If clinical oncologists had multidrug cytotoxic chemotherapy to offer as their unifying solution for cancer—“one cure”—then cancer scientists had their own theory to advance for its unifying cause: viruses. The grandfather of this theory was
Peyton Rous
, a stooping, white-haired chicken virologist who had been roosting quietly in a laboratory at the Rockefeller Institute in New York until he was dragged out of relative oblivion in the 1960s.
In 1909 (note that date: Halsted had just wrapped up his study of the mastectomy; Neely was yet to advertise his “reward” for the cure for cancer), then a thirty-year-old scientist freshly launching his lab at the Rockefeller Institute, Peyton Rous had been brought a tumor growing on the back of a hen of a black-and-white species of chicken called Plymouth Rock. A rare tumor in a chicken might have left others unimpressed, but the indefatigable Rous secured a $200 grant to study the chicken cancer. Soon, he had categorized the tumor as a sarcoma, a cancer of the connective tissues, with sheet upon sheet of rhomboid, fox-eyed cells invading the tendons and muscle.
Rous’s initial work on the chicken sarcoma was thought to have little relevance to human cancers. In the 1920s, the only known causes of human cancer were environmental carcinogens such as radium (recall Marie Curie’s leukemia) or organic chemicals, such as paraffin and dye by-products, that were known to cause solid tumors. In the late eighteenth century, an English surgeon named Percivall Pott had argued that cancer of the scrotum, endemic among chimney sweeps, was caused by chronic exposure to chimney soot and smoke. (We will meet Pott again in subsequent pages.)
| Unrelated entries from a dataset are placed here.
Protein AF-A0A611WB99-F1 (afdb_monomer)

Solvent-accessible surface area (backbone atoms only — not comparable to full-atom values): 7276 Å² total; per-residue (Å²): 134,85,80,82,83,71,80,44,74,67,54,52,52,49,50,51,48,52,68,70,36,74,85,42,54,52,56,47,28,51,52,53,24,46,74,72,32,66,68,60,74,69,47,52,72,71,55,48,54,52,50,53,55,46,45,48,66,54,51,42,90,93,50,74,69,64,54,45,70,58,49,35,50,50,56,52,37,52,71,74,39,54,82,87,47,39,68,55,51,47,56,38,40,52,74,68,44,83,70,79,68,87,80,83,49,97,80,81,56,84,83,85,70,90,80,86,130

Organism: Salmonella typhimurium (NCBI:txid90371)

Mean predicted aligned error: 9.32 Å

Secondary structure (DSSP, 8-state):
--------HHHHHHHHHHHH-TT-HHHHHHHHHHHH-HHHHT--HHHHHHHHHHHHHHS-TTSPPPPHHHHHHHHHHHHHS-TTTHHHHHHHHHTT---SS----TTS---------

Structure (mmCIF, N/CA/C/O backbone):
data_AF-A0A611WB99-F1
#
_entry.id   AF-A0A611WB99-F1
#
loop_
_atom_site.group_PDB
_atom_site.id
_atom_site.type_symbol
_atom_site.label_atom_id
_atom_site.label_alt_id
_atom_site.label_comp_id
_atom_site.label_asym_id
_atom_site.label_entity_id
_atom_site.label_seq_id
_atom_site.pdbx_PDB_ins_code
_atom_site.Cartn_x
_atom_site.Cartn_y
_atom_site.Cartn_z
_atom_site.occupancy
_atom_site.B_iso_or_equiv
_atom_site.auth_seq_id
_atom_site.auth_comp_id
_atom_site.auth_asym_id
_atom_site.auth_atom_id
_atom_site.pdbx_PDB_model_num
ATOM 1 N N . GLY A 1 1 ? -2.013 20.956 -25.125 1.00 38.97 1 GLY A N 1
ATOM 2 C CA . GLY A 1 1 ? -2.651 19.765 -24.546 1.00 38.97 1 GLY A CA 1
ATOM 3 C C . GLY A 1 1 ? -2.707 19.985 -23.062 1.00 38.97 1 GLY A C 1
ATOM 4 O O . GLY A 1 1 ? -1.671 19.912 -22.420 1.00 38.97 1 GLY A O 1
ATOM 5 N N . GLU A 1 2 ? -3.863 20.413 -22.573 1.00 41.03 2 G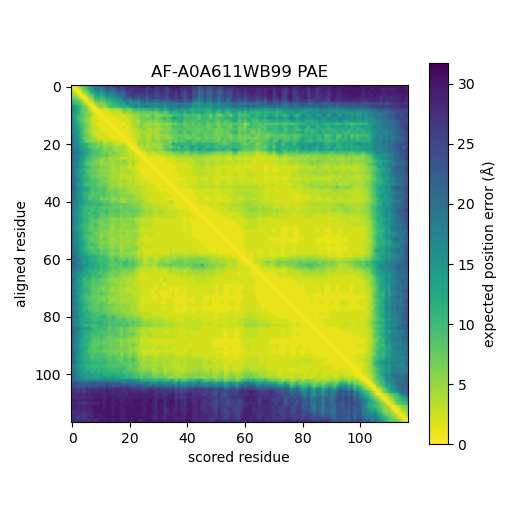LU A N 1
ATOM 6 C CA . GLU A 1 2 ? -4.083 20.830 -21.189 1.00 41.03 2 GLU A CA 1
ATOM 7 C C . GLU A 1 2 ? -4.094 19.604 -20.270 1.00 41.03 2 GLU A C 1
ATOM 9 O O . GLU A 1 2 ? -5.000 18.777 -20.339 1.00 41.03 2 GLU A O 1
ATOM 14 N N . TYR A 1 3 ? -3.087 19.478 -1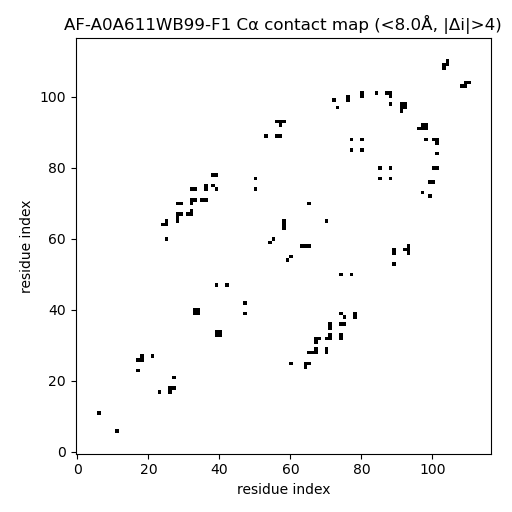9.406 1.00 49.53 3 TYR A N 1
ATOM 15 C CA . TYR A 1 3 ? -3.193 18.625 -18.226 1.00 49.53 3 TYR A CA 1
ATOM 16 C C . TYR A 1 3 ? -3.952 19.419 -17.165 1.00 49.53 3 TYR A C 1
ATOM 18 O O . TYR A 1 3 ? -3.416 20.325 -16.526 1.00 49.53 3 TYR A O 1
ATOM 26 N N . LEU A 1 4 ? -5.243 19.122 -17.061 1.00 41.75 4 LEU A N 1
ATOM 27 C CA . LEU A 1 4 ? -6.206 19.775 -16.186 1.00 41.75 4 LEU A CA 1
ATOM 28 C C . LEU A 1 4 ? -5.940 19.379 -14.716 1.00 41.75 4 LEU A C 1
ATOM 30 O O . LEU A 1 4 ? -6.594 18.498 -14.164 1.00 41.75 4 LEU A O 1
ATOM 34 N N . TYR A 1 5 ? -4.957 20.009 -14.068 1.00 53.38 5 TYR A N 1
ATOM 35 C CA . TYR A 1 5 ? -4.760 19.908 -12.618 1.00 53.38 5 TYR A CA 1
ATOM 36 C C . TYR A 1 5 ? -5.785 20.784 -11.892 1.00 53.38 5 TYR A C 1
ATOM 38 O O . TYR A 1 5 ? -5.490 21.892 -11.445 1.00 53.38 5 TYR A O 1
ATOM 46 N N . HIS A 1 6 ? -7.002 20.276 -11.738 1.00 55.44 6 HIS A N 1
ATOM 47 C CA . HIS A 1 6 ? -7.934 20.811 -10.752 1.00 55.44 6 HIS A CA 1
ATOM 48 C C . HIS A 1 6 ? -8.059 19.811 -9.612 1.00 55.44 6 HIS A C 1
ATOM 50 O O . HIS A 1 6 ? -9.040 19.084 -9.510 1.00 55.44 6 HIS A O 1
ATOM 56 N N . VAL A 1 7 ? -7.047 19.788 -8.736 1.00 58.09 7 VAL A N 1
ATOM 57 C CA . VAL A 1 7 ? -7.327 19.423 -7.345 1.00 58.09 7 VAL A CA 1
ATOM 58 C C . VAL A 1 7 ? -8.198 20.556 -6.810 1.00 58.09 7 VAL A C 1
ATOM 60 O O . VAL A 1 7 ? -7.686 21.647 -6.536 1.00 58.09 7 VAL A O 1
ATOM 63 N N . ASP A 1 8 ? -9.509 20.332 -6.763 1.00 72.75 8 ASP A N 1
ATOM 64 C CA . ASP A 1 8 ? -10.476 21.332 -6.310 1.00 72.75 8 ASP A CA 1
ATOM 65 C C . ASP A 1 8 ? -10.184 21.730 -4.850 1.00 72.75 8 ASP A C 1
ATOM 67 O O . ASP A 1 8 ? -9.636 20.944 -4.070 1.00 72.75 8 ASP A O 1
ATOM 71 N N . ALA A 1 9 ? -10.548 22.950 -4.448 1.00 71.56 9 ALA A N 1
ATOM 72 C CA . ALA A 1 9 ? -10.375 23.417 -3.070 1.00 71.56 9 ALA A CA 1
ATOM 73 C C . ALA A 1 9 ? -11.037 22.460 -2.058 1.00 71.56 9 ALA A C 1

These observations had led to a theory called the somatic mutation hypothesis of cancer. The somatic theory of cancer argued that environmental carcinogens such as soot or radium somehow permanently altered the structure of the cell and thus caused cancer. But the precise nature of the alteration was unknown. Clearly, soot, paraffin, and radium possessed the capacity to alter a cell in some fundamental way to generate a
malignant cell. But how could such a diverse range of insults all converge on the same pathological insult? Perhaps a more systematic explanation was missing—a deeper, more fundamental theory of carcinogenesis.
In 1910, unwittingly, Rous threw the somatic theory into grave doubt. Experimenting with the spindle-cell sarcoma, Rous injected the tumor in one chicken into another chicken and found that the cancer could be transmitted from one bird to another. “
I have propagated a spindle-cell sarcoma
of the common foul into its fourth generation,” he wrote. “The neoplasm grows rapidly, infiltrates, metastasizes, and remains true to type.”
This was curious, but nonetheless still understandable—cancer was a disease of cellular origin, and transferring cells from one organism to another might have been expected to transmit the cancer. But then Rous stumbled on an even more peculiar result. Shuttling tumors from one bird to another, he began to pass the cells through a set of filters, a series of finer and finer cellular sieves, until the cells had been eliminated from the mix and all that was left was the filtrate derived from the cells. Rous expected the tumor transmission to stop, but instead, the tumors continued propagating with a ghostly efficacy—at times even increasing in transmissibility as the cells had progressively vanished.